■ DIRECTIONS: Take the entries that follow and return exactly the lines from the one holding "Structure (mmCIF, N/CA/C/O" through the one holding "ATOM 24 O O", both included. Nothing else is needed.

::: DATA IN THIS EXERCISE :::

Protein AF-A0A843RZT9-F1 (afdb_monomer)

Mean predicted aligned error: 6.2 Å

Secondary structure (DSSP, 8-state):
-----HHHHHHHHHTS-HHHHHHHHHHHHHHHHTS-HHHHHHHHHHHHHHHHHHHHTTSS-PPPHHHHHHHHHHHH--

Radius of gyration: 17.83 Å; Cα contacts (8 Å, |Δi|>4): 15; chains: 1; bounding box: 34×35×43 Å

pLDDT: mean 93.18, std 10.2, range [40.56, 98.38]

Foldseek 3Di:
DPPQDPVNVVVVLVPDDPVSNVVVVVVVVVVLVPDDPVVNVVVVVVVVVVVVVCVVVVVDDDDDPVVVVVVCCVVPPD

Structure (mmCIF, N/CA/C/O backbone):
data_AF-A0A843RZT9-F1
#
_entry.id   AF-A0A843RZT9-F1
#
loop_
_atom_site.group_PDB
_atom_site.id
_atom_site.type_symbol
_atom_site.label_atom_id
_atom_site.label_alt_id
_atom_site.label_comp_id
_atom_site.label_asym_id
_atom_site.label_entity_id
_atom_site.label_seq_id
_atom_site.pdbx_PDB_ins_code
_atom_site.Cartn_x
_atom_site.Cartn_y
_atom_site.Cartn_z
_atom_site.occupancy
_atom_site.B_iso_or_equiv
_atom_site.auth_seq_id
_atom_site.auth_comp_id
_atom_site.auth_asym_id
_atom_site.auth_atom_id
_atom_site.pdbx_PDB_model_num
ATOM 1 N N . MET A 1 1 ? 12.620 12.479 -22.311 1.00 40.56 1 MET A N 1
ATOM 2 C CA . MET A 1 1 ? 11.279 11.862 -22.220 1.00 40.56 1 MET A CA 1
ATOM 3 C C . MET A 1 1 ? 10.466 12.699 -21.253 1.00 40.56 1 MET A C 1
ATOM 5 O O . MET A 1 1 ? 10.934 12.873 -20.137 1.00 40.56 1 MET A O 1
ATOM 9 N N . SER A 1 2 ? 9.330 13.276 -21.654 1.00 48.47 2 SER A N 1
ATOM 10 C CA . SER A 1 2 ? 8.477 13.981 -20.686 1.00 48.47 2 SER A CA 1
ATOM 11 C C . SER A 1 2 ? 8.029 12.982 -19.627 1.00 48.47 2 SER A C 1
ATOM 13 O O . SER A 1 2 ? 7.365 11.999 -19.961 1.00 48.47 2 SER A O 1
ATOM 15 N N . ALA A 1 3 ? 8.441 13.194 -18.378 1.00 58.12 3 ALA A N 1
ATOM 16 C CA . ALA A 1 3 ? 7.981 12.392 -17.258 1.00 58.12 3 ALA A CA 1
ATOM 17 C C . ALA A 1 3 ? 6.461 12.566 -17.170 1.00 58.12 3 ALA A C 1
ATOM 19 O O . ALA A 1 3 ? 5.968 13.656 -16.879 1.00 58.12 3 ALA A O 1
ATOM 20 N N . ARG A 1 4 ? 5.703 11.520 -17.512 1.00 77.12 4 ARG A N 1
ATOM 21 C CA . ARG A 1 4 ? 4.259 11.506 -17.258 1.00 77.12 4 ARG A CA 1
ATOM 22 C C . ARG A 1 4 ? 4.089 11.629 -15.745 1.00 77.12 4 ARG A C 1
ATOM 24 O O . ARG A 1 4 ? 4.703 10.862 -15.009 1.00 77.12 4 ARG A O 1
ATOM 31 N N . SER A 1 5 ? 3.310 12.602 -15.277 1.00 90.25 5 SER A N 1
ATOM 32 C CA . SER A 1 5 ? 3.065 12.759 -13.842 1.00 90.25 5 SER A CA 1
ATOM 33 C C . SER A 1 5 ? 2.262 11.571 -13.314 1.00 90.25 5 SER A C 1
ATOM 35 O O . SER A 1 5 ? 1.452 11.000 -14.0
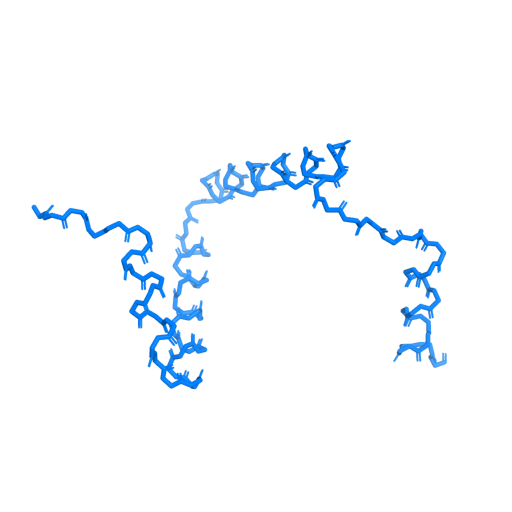55 1.00 90.25 5 SER A O 1
ATOM 37 N N . ILE A 1 6 ? 2.433 11.235 -12.032 1.00 91.56 6 ILE A N 1
ATOM 38 C CA . ILE A 1 6 ? 1.623 10.207 -11.356 1.00 91.56 6 ILE A CA 1
ATOM 39 C C . ILE A 1 6 ? 0.134 10.493 -11.566 1.00 91.56 6 ILE A C 1
ATOM 41 O O . ILE A 1 6 ? -0.613 9.597 -11.934 1.00 91.56 6 ILE A O 1
ATOM 45 N N . GLU A 1 7 ? -0.285 11.755 -11.446 1.00 91.44 7 GLU A N 1
ATOM 46 C CA . GLU A 1 7 ? -1.676 12.152 -11.672 1.00 91.44 7 GLU A CA 1
ATOM 47 C C . GLU A 1 7 ? -2.175 11.781 -13.081 1.00 91.44 7 GLU A C 1
ATOM 49 O O . GLU A 1 7 ? -3.264 11.221 -13.231 1.00 91.44 7 GLU A O 1
ATOM 54 N N . SER A 1 8 ? -1.371 12.041 -14.119 1.00 94.44 8 SER A N 1
ATOM 55 C CA . SER A 1 8 ? -1.743 11.715 -15.501 1.00 94.44 8 SER A CA 1
ATOM 56 C C . SER A 1 8 ? -1.848 10.204 -15.739 1.00 94.44 8 SER A C 1
ATOM 58 O O . SER A 1 8 ? -2.768 9.751 -16.423 1.00 94.44 8 SER A O 1
ATOM 60 N N . ILE A 1 9 ? -0.953 9.417 -15.132 1.00 95.50 9 ILE A N 1
ATOM 61 C CA . ILE A 1 9 ? -0.953 7.952 -15.227 1.00 95.50 9 ILE A CA 1
ATOM 62 C C . ILE A 1 9 ? -2.147 7.377 -14.466 1.00 95.50 9 ILE A C 1
ATOM 64 O O . ILE A 1 9 ? -2.857 6.534 -15.007 1.00 95.50 9 ILE A O 1
ATOM 68 N N . THR A 1 10 ? -2.417 7.867 -13.255 1.00 95.50 10 THR A N 1
ATOM 69 C CA . THR A 1 10 ? -3.566 7.453 -12.443 1.00 95.50 10 THR A CA 1
ATOM 70 C C . THR A 1 10 ? -4.872 7.717 -13.179 1.00 95.50 10 THR A C 1
ATOM 72 O O . THR A 1 10 ? -5.721 6.833 -13.261 1.00 95.50 10 THR A O 1
ATOM 75 N N . ARG A 1 11 ? -5.022 8.898 -13.791 1.00 96.19 11 ARG A N 1
ATOM 76 C CA . ARG A 1 11 ? -6.217 9.234 -14.575 1.00 96.19 11 ARG A CA 1
ATOM 77 C C . ARG A 1 11 ? -6.429 8.261 -15.735 1.00 96.19 11 ARG A C 1
ATOM 79 O O . ARG A 1 11 ? -7.546 7.794 -15.927 1.00 96.19 11 ARG A O 1
ATOM 86 N N . ALA A 1 12 ? -5.370 7.926 -16.471 1.00 96.19 12 ALA A N 1
ATOM 87 C CA . ALA A 1 12 ? -5.441 6.949 -17.555 1.00 96.19 12 ALA A CA 1
ATOM 88 C C . ALA A 1 12 ? -5.745 5.529 -17.039 1.00 96.19 12 ALA A C 1
ATOM 90 O O . ALA A 1 12 ? -6.584 4.833 -17.603 1.00 96.19 12 ALA A O 1
ATOM 91 N N . ALA A 1 13 ? -5.119 5.109 -15.937 1.00 96.94 13 ALA A N 1
ATOM 92 C CA . ALA A 1 13 ? -5.355 3.805 -15.321 1.00 96.94 13 ALA A CA 1
ATOM 93 C C . ALA A 1 13 ? -6.808 3.645 -14.844 1.00 96.94 13 ALA A C 1
ATOM 95 O O . ALA A 1 13 ? -7.402 2.582 -15.010 1.00 96.94 13 ALA A O 1
ATOM 96 N N . LEU A 1 14 ? -7.413 4.707 -14.304 1.00 96.94 14 LEU A N 1
ATOM 97 C CA . LEU A 1 14 ? -8.810 4.701 -13.861 1.00 96.94 14 LEU A CA 1
ATOM 98 C C . LEU A 1 14 ? -9.821 4.644 -15.020 1.00 96.94 14 LEU A C 1
ATOM 100 O O . LEU A 1 14 ? -10.962 4.251 -14.791 1.00 96.94 14 LEU A O 1
ATOM 104 N N . GLN A 1 15 ? -9.414 4.970 -16.252 1.00 97.62 15 GLN A N 1
ATOM 105 C CA . GLN A 1 15 ? -10.243 4.806 -17.456 1.00 97.62 15 GLN A CA 1
ATOM 106 C C . GLN A 1 15 ? -10.257 3.368 -17.998 1.00 97.62 15 GLN A C 1
ATOM 108 O O . GLN A 1 15 ? -11.087 3.044 -18.847 1.00 97.62 15 GLN A O 1
ATOM 113 N N . LEU A 1 16 ? -9.357 2.496 -17.531 1.00 97.94 16 LEU A N 1
ATOM 114 C CA . LEU A 1 16 ? -9.327 1.092 -17.942 1.00 97.94 16 LEU A CA 1
ATOM 115 C C . LEU A 1 16 ? -10.551 0.330 -17.419 1.00 97.94 16 LEU A C 1
ATOM 117 O O . LEU A 1 16 ? -11.094 0.646 -16.355 1.00 97.94 16 LEU A O 1
ATOM 121 N N . GLN A 1 17 ? -10.934 -0.731 -18.133 1.00 98.25 17 GLN A N 1
ATOM 122 C CA . GLN A 1 17 ? -11.930 -1.692 -17.656 1.00 98.25 17 GLN A CA 1
ATOM 123 C C . GLN A 1 17 ? -11.453 -2.389 -16.364 1.00 98.25 17 GLN A C 1
ATOM 125 O O . GLN A 1 17 ? -10.244 -2.457 -16.113 1.00 98.25 17 GLN A O 1
ATOM 130 N N . PRO A 1 18 ? -12.369 -2.875 -15.501 1.00 97.88 18 PRO A N 1
ATOM 131 C CA . PRO A 1 18 ? -12.006 -3.419 -14.191 1.00 97.88 18 PRO A CA 1
ATOM 132 C C . PRO A 1 18 ? -10.945 -4.529 -14.220 1.00 97.88 18 PRO A C 1
ATOM 134 O O . PRO A 1 18 ? -10.042 -4.529 -13.387 1.00 97.88 18 PRO A O 1
ATOM 137 N N . ASP A 1 19 ? -11.021 -5.438 -15.186 1.00 98.00 19 ASP A N 1
ATOM 138 C CA . ASP A 1 19 ? -10.066 -6.527 -15.407 1.00 98.00 19 ASP A CA 1
ATOM 139 C C . ASP A 1 19 ? -8.662 -6.009 -15.756 1.00 98.00 19 ASP A C 1
ATOM 141 O O . ASP A 1 19 ? -7.674 -6.410 -15.136 1.00 98.00 19 ASP A O 1
ATOM 145 N N . ALA A 1 20 ? -8.573 -5.040 -16.667 1.00 98.00 20 ALA A N 1
ATOM 146 C CA . ALA A 1 20 ? -7.318 -4.393 -17.032 1.00 98.00 20 ALA A CA 1
ATOM 147 C C . ALA A 1 20 ? -6.707 -3.602 -15.860 1.00 98.00 20 ALA A C 1
ATOM 149 O O . ALA A 1 20 ? -5.485 -3.582 -15.698 1.00 98.00 20 ALA A O 1
ATOM 150 N N . ARG A 1 21 ? -7.532 -2.999 -14.989 1.00 98.12 21 ARG A N 1
ATOM 151 C CA . ARG A 1 21 ? -7.040 -2.365 -13.751 1.00 98.12 21 ARG A CA 1
ATOM 152 C C . ARG A 1 21 ? -6.433 -3.381 -12.793 1.00 98.12 21 ARG A C 1
ATOM 154 O O . ARG A 1 21 ? -5.376 -3.112 -12.232 1.00 98.12 21 ARG A O 1
ATOM 161 N N . VAL A 1 22 ? -7.068 -4.542 -12.620 1.00 97.88 22 VAL A N 1
ATOM 162 C CA . VAL A 1 22 ? -6.527 -5.628 -11.785 1.00 97.88 22 VAL A CA 1
ATOM 163 C C . VAL A 1 22 ? -5.200 -6.128 -12.348 1.00 97.88 22 VAL A C 1
ATOM 165 O O . VAL A 1 22 ? -4.249 -6.314 -11.589 1.00 97.88 22 VAL A O 1
ATOM 168 N N . GLN A 1 23 ? -5.107 -6.304 -13.668 1.00 98.06 23 GLN A N 1
ATOM 169 C CA . GLN A 1 23 ? -3.860 -6.688 -14.324 1.00 98.06 23 GLN A CA 1
ATOM 170 C C . GLN A 1 23 ? -2.754 -5.655 -14.075 1.00 98.06 23 GLN A C 1
ATOM 172 O O . GLN A 1 23 ? -1.671 -6.0
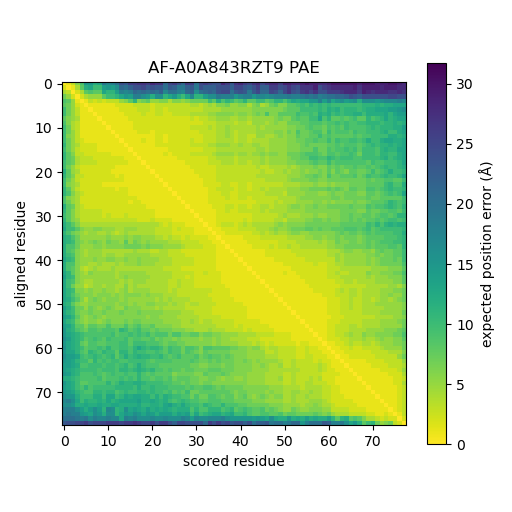28 -13.631 1.00 98.06 23 GLN A O 1
ATOM 177 N N . LEU A 1 24 ? -3.032 -4.368 -14.307 1.00 97.75 24 LEU A N 1
ATOM 178 C CA . LEU A 1 24 ? -2.066 -3.294 -14.078 1.00 97.75 24 LEU A CA 1
ATOM 179 C C . LEU A 1 24 ? -1.630 -3.231 -12.610 1.00 97.75 24 LEU A C 1
ATOM 181 O O . LEU A 1 24 ? -0.436 -3.155 -12.332 1.00 97.75 24 LEU A O 1
ATOM 185 N N . ALA A 1 25 ? -2.576 -3.314 -11.672 1.00 97.50 25 ALA A N 1
ATOM 186 C CA . ALA A 1 25 ? -2.276 -3.328 -10.244 1.00 97.50 25 ALA A CA 1
ATOM 187 C C . ALA A 1 25 ? -1.360 -4.503 -9.874 1.00 97.50 25 ALA A C 1
ATOM 189 O O . ALA A 1 25 ? -0.377 -4.310 -9.165 1.00 97.50 25 ALA A O 1
ATOM 190 N N . ARG A 1 26 ? -1.625 -5.705 -10.407 1.00 97.19 26 ARG A N 1
ATOM 191 C CA . ARG A 1 26 ? -0.761 -6.875 -10.202 1.00 97.19 26 ARG A CA 1
ATOM 192 C C . ARG A 1 26 ? 0.645 -6.644 -10.749 1.00 97.19 26 ARG A C 1
ATOM 194 O O . ARG A 1 26 ? 1.604 -6.951 -10.052 1.00 97.19 26 ARG A O 1
ATOM 201 N N . SER A 1 27 ? 0.776 -6.106 -11.960 1.00 97.38 27 SER A N 1
ATOM 202 C CA . SER A 1 27 ? 2.084 -5.813 -12.557 1.00 97.38 27 SER A CA 1
ATOM 203 C C . SER A 1 27 ? 2.881 -4.797 -11.738 1.00 97.38 27 SER A C 1
ATOM 205 O O . SER A 1 27 ? 4.074 -4.991 -11.532 1.00 97.38 27 SER A O 1
ATOM 207 N N . LEU A 1 28 ? 2.226 -3.750 -11.230 1.00 95.62 28 LEU A N 1
ATOM 208 C CA . LEU A 1 28 ? 2.871 -2.754 -10.373 1.00 95.62 28 LEU A CA 1
ATOM 209 C C . LEU A 1 28 ? 3.322 -3.368 -9.042 1.00 95.62 28 LEU A C 1
ATOM 211 O O . LEU A 1 28 ? 4.469 -3.182 -8.651 1.00 95.62 28 LEU A O 1
ATOM 215 N N . VAL A 1 29 ? 2.466 -4.153 -8.381 1.00 93.75 29 VAL A N 1
ATOM 216 C CA . VAL A 1 29 ? 2.832 -4.842 -7.131 1.00 93.75 29 VAL A CA 1
ATOM 217 C C . VAL A 1 29 ? 3.995 -5.809 -7.348 1.00 93.75 29 VAL A C 1
ATOM 219 O O . VAL A 1 29 ? 4.928 -5.808 -6.553 1.00 93.75 29 VAL A O 1
ATOM 222 N N . GLN A 1 30 ? 3.981 -6.588 -8.435 1.00 95.31 30 GLN A N 1
ATOM 223 C CA . GLN A 1 30 ? 5.095 -7.480 -8.763 1.00 95.31 30 GLN A CA 1
ATOM 224 C C . GLN A 1 30 ? 6.394 -6.694 -8.961 1.00 95.31 30 GLN A C 1
ATOM 226 O O . GLN A 1 30 ? 7.418 -7.080 -8.416 1.00 95.31 30 GLN A O 1
ATOM 231 N N . SER A 1 31 ? 6.343 -5.556 -9.659 1.00 94.44 31 SER A N 1
ATOM 232 C CA . SER A 1 31 ? 7.540 -4.738 -9.881 1.00 94.44 31 SER A CA 1
ATOM 233 C C . SER A 1 31 ? 8.161 -4.203 -8.586 1.00 94.44 31 SER A C 1
ATOM 235 O O . SER A 1 31 ? 9.374 -4.052 -8.520 1.00 94.44 31 SER A O 1
ATOM 237 N N . LEU A 1 32 ? 7.349 -3.956 -7.549 1.00 93.06 32 LEU A N 1
ATOM 238 C CA . LEU A 1 32 ? 7.843 -3.574 -6.223 1.00 93.06 32 LEU A CA 1
ATOM 239 C C . LEU A 1 32 ? 8.476 -4.762 -5.489 1.00 93.06 32 LEU A C 1
ATOM 241 O O . LEU A 1 32 ? 9.450 -4.584 -4.767 1.00 93.06 32 LEU A O 1
ATOM 245 N N . ALA A 1 33 ? 7.931 -5.967 -5.672 1.00 89.44 33 ALA A N 1
ATOM 246 C CA . ALA A 1 33 ? 8.474 -7.189 -5.079 1.00 89.44 33 ALA A CA 1
ATOM 247 C C . ALA A 1 33 ? 9.820 -7.609 -5.694 1.00 89.44 33 ALA A C 1
ATOM 249 O O . ALA A 1 33 ? 10.568 -8.348 -5.062 1.00 89.44 33 ALA A O 1
ATOM 250 N N . ASP A 1 34 ? 10.126 -7.129 -6.900 1.00 93.94 34 ASP A N 1
ATOM 251 C CA . ASP A 1 34 ? 11.388 -7.395 -7.594 1.00 93.94 34 ASP A CA 1
ATOM 252 C C . ASP A 1 34 ? 12.521 -6.426 -7.172 1.00 93.94 34 ASP A C 1
ATOM 254 O O . ASP A 1 34 ? 13.658 -6.574 -7.626 1.00 93.94 34 ASP A O 1
ATOM 258 N N . LEU A 1 35 ? 12.235 -5.432 -6.317 1.00 94.62 35 LEU A N 1
ATOM 259 C CA . LEU A 1 35 ? 13.238 -4.501 -5.783 1.00 94.62 35 LEU A CA 1
ATOM 260 C C . LEU A 1 35 ? 14.175 -5.184 -4.768 1.00 94.62 35 LEU A C 1
ATOM 262 O O . LEU A 1 35 ? 13.781 -6.151 -4.109 1.00 94.62 35 LEU A O 1
ATOM 266 N N . PRO A 1 36 ? 15.403 -4.664 -4.570 1.00 96.38 36 PRO A N 1
ATOM 267 C CA . PRO A 1 36 ? 16.247 -5.070 -3.451 1.00 96.38 36 PRO A CA 1
ATOM 268 C C . PRO A 1 36 ? 15.524 -4.888 -2.111 1.00 96.38 36 PRO A C 1
ATOM 270 O O . PRO A 1 36 ? 14.850 -3.881 -1.895 1.00 96.38 36 PRO A O 1
ATOM 273 N N . GLU A 1 37 ? 15.717 -5.823 -1.179 1.00 94.12 37 GLU A N 1
ATOM 274 C CA . GLU A 1 37 ? 15.045 -5.806 0.130 1.00 94.12 37 GLU A CA 1
ATOM 275 C C . GLU A 1
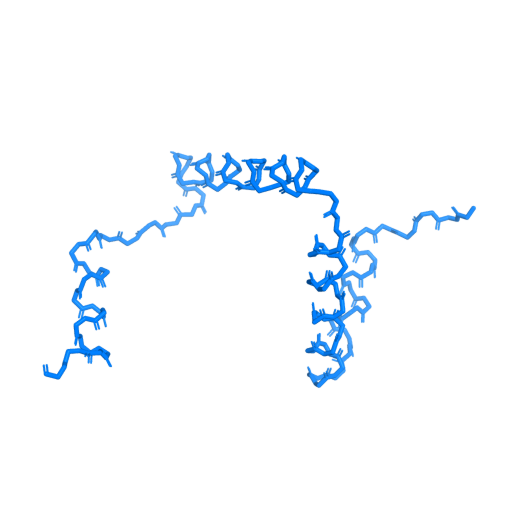 37 ? 15.255 -4.489 0.891 1.00 94.12 37 GLU A C 1
ATOM 277 O O . GLU A 1 37 ? 14.324 -3.979 1.507 1.00 94.12 37 GLU A O 1
ATOM 282 N N . THR A 1 38 ? 16.449 -3.896 0.796 1.00 94.69 38 THR A N 1
ATOM 283 C CA . THR A 1 38 ? 16.763 -2.609 1.430 1.00 94.69 38 THR A CA 1
ATOM 284 C C . THR A 1 38 ? 15.919 -1.464 0.872 1.00 94.69 38 THR A C 1
ATOM 286 O O . THR A 1 38 ? 15.391 -0.669 1.639 1.00 94.69 38 THR A O 1
ATOM 289 N N . GLU A 1 39 ? 15.741 -1.406 -0.449 1.00 95.38 39 GLU A N 1
ATOM 290 C CA . GLU A 1 39 ? 14.933 -0.371 -1.106 1.00 95.38 39 GLU A CA 1
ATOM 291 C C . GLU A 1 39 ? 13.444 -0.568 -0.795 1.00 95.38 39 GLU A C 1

:::

■ TASK SOLUTION:
Structure (mmCIF, N/CA/C/O backbone):
data_AF-A0A843RZT9-F1
#
_entry.id   AF-A0A843RZT9-F1
#
loop_
_atom_site.group_PDB
_atom_site.id
_atom_site.type_symbol
_atom_site.label_atom_id
_atom_site.label_alt_id
_atom_site.label_comp_id
_atom_site.label_asym_id
_atom_site.label_entity_id
_atom_site.label_seq_id
_atom_site.pdbx_PDB_ins_code
_atom_site.Cartn_x
_atom_site.Cartn_y
_atom_site.Cartn_z
_atom_site.occupancy
_atom_site.B_iso_or_equiv
_atom_site.auth_seq_id
_atom_site.auth_comp_id
_atom_site.auth_asym_id
_atom_site.auth_atom_id
_atom_site.pdbx_PDB_model_num
ATOM 1 N N . MET A 1 1 ? 12.620 12.479 -22.311 1.00 40.56 1 MET A N 1
ATOM 2 C CA . MET A 1 1 ? 11.279 11.862 -22.220 1.00 40.56 1 MET A CA 1
ATOM 3 C C . MET A 1 1 ? 10.466 12.699 -21.253 1.00 40.56 1 MET A C 1
ATOM 5 O O . MET A 1 1 ? 10.934 12.873 -20.137 1.00 40.56 1 MET A O 1
ATOM 9 N N . SER A 1 2 ? 9.330 13.276 -21.654 1.00 48.47 2 SER A N 1
ATOM 10 C CA . SER A 1 2 ? 8.477 13.981 -20.686 1.00 48.47 2 SER A CA 1
ATOM 11 C C . SER A 1 2 ? 8.029 12.982 -19.627 1.00 48.47 2 SER A C 1
ATOM 13 O O . SER A 1 2 ? 7.365 11.999 -19.961 1.00 48.47 2 SER A O 1
ATOM 15 N N . ALA A 1 3 ? 8.441 13.194 -18.378 1.00 58.12 3 ALA A N 1
ATOM 16 C CA . ALA A 1 3 ? 7.981 12.392 -17.258 1.00 58.12 3 ALA A CA 1
ATOM 17 C C . ALA A 1 3 ? 6.461 12.566 -17.170 1.00 58.12 3 ALA A C 1
ATOM 19 O O . ALA A 1 3 ? 5.968 13.656 -16.879 1.00 58.12 3 ALA A O 1
ATOM 20 N N . ARG A 1 4 ? 5.703 11.520 -17.512 1.00 77.12 4 ARG A N 1
ATOM 21 C CA . ARG A 1 4 ? 4.259 11.506 -17.258 1.00 77.12 4 ARG A CA 1
ATOM 22 C C . ARG A 1 4 ? 4.089 11.629 -15.745 1.00 77.12 4 ARG A C 1
ATOM 24 O O . ARG A 1 4 ? 4.703 10.862 -15.009 1.00 77.12 4 ARG A O 1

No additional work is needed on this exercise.